# DATA SHOWN
== Segment start ==
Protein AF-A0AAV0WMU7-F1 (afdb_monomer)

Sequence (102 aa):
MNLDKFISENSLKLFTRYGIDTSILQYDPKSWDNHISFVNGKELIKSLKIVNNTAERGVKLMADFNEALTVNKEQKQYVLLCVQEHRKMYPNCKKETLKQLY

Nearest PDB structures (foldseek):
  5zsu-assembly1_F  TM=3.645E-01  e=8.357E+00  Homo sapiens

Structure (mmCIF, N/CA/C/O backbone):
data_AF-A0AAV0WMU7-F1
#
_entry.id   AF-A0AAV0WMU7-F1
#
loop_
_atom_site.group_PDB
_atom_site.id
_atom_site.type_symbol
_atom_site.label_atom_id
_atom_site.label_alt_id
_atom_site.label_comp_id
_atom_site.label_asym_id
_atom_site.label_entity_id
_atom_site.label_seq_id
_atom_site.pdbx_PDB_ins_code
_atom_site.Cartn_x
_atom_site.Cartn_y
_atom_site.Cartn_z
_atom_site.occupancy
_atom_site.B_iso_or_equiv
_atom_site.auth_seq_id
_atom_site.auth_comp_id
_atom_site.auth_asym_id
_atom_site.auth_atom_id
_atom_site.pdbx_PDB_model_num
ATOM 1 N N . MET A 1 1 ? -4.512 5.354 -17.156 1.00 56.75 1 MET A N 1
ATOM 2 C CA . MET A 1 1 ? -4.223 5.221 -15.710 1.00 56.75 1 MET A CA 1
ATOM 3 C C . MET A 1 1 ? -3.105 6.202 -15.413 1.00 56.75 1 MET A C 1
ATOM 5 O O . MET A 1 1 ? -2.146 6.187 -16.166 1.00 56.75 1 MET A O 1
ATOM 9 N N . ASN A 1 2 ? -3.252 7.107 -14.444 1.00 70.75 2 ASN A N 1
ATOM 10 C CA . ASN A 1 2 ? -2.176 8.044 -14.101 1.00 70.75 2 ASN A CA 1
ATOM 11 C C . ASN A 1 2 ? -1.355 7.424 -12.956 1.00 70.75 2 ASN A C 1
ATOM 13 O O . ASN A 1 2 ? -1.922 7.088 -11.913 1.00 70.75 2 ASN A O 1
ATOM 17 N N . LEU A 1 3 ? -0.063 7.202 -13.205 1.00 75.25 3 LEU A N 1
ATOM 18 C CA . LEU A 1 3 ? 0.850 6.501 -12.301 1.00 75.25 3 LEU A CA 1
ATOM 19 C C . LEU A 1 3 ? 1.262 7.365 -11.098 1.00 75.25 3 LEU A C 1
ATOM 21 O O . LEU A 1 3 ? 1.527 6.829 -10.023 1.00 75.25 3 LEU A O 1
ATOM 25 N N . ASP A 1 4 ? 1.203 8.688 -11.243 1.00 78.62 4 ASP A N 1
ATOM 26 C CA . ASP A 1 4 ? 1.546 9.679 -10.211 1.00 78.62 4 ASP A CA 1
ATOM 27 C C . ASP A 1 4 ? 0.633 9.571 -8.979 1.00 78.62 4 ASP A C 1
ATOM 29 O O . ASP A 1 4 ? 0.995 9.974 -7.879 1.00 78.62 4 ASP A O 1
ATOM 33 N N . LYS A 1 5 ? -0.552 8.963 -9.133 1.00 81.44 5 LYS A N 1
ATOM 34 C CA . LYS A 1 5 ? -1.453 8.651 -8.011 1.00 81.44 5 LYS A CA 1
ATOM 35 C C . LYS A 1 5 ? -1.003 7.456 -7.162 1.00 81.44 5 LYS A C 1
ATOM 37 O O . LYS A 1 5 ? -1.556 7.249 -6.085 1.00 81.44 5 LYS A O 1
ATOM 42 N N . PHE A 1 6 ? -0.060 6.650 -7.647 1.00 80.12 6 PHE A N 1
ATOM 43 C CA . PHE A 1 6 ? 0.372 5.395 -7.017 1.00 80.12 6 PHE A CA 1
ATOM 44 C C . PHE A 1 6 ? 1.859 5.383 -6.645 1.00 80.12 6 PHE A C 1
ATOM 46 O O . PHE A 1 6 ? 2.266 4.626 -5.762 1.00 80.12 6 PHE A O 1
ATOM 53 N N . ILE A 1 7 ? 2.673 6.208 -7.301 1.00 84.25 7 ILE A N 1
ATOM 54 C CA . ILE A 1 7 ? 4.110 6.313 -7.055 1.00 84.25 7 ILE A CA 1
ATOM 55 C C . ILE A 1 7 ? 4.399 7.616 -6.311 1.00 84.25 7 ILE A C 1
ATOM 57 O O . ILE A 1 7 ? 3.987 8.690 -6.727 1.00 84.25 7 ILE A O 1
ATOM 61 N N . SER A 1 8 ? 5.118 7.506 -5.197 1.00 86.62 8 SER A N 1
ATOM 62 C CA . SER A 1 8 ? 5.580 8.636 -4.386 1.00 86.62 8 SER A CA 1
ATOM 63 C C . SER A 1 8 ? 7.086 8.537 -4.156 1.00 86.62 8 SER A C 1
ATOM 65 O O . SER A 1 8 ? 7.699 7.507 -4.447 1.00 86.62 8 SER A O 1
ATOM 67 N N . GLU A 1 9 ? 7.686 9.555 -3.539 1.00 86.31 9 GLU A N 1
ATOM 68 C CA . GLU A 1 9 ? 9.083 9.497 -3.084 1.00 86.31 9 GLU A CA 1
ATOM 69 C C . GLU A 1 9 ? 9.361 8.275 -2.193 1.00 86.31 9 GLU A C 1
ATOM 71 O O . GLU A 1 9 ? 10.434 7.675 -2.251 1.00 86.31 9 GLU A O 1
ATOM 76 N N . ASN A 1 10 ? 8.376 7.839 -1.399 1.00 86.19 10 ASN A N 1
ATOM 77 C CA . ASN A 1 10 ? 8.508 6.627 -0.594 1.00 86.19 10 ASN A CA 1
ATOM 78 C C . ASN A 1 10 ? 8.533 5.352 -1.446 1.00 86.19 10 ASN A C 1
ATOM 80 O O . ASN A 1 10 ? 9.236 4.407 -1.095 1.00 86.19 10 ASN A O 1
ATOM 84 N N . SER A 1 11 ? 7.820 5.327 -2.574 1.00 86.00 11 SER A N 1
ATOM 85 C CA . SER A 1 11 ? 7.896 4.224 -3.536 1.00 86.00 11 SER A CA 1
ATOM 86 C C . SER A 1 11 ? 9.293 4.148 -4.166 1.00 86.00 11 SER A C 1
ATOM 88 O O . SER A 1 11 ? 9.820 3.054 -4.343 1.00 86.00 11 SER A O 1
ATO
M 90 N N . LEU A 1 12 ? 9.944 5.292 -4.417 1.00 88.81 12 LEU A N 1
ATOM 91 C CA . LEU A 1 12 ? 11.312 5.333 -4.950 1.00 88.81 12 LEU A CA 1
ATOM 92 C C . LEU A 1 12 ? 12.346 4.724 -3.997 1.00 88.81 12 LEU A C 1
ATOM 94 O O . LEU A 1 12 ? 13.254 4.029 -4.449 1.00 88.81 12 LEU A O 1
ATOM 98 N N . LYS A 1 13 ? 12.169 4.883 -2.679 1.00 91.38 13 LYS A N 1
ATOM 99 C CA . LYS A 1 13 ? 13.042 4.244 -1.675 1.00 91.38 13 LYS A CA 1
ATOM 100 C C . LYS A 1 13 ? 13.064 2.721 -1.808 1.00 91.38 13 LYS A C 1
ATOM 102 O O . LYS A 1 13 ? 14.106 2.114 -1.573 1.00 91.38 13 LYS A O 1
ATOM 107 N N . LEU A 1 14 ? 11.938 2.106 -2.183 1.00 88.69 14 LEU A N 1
== Segment end ==
# TASK PROMPT
Please transcribe the data exactly from its first line. End with the line that contains "ATOM 21 O O".

# EXERCISE RESPONSE
Protein AF-A0AAV0WMU7-F1 (afdb_monomer)

Sequence (102 aa):
MNLDKFISENSLKLFTRYGIDTSILQYDPKSWDNHISFVNGKELIKSLKIVNNTAERGVKLMADFNEALTVNKEQKQYVLLCVQEHRKMYPNCKKETLKQLY

Nearest PDB structures (foldseek):
  5zsu-assembly1_F  TM=3.645E-01  e=8.357E+00  Homo sapiens

Structure (mmCIF, N/CA/C/O backbone):
data_AF-A0AAV0WMU7-F1
#
_entry.id   AF-A0AAV0WMU7-F1
#
loop_
_atom_site.group_PDB
_atom_site.id
_atom_site.type_symbol
_atom_site.label_atom_id
_atom_site.label_alt_id
_atom_site.label_comp_id
_atom_site.label_asym_id
_atom_site.label_entity_id
_atom_site.label_seq_id
_atom_site.pdbx_PDB_ins_code
_atom_site.Cartn_x
_atom_site.Cartn_y
_atom_site.Cartn_z
_atom_site.occupancy
_atom_site.B_iso_or_equiv
_atom_site.auth_seq_id
_atom_site.auth_comp_id
_atom_site.auth_asym_id
_atom_site.auth_atom_id
_atom_site.pdbx_PDB_model_num
ATOM 1 N N . MET A 1 1 ? -4.512 5.354 -17.156 1.00 56.75 1 MET A N 1
ATOM 2 C CA . MET A 1 1 ? -4.223 5.221 -15.710 1.00 56.75 1 MET A CA 1
ATOM 3 C C . MET A 1 1 ? -3.105 6.202 -15.413 1.00 56.75 1 MET A C 1
ATOM 5 O O . MET A 1 1 ? -2.146 6.187 -16.166 1.00 56.75 1 MET A O 1
ATOM 9 N N . ASN A 1 2 ? -3.252 7.107 -14.444 1.00 70.75 2 ASN A N 1
ATOM 10 C CA . ASN A 1 2 ? -2.176 8.044 -14.101 1.00 70.75 2 ASN A CA 1
ATOM 11 C C . ASN A 1 2 ? -1.355 7.424 -12.956 1.00 70.75 2 ASN A C 1
ATOM 13 O O . ASN A 1 2 ? -1.922 7.088 -11.913 1.00 70.75 2 ASN A O 1
ATOM 17 N N . LEU A 1 3 ? -0.063 7.202 -13.205 1.00 75.25 3 LEU A N 1
ATOM 18 C CA . LEU A 1 3 ? 0.850 6.501 -12.301 1.00 75.25 3 LEU A CA 1
ATOM 19 C C . LEU A 1 3 ? 1.262 7.365 -11.098 1.00 75.25 3 LEU A C 1
ATOM 21 O O . LEU A 1 3 ? 1.527 6.829 -10.023 1.00 75.25 3 LEU A O 1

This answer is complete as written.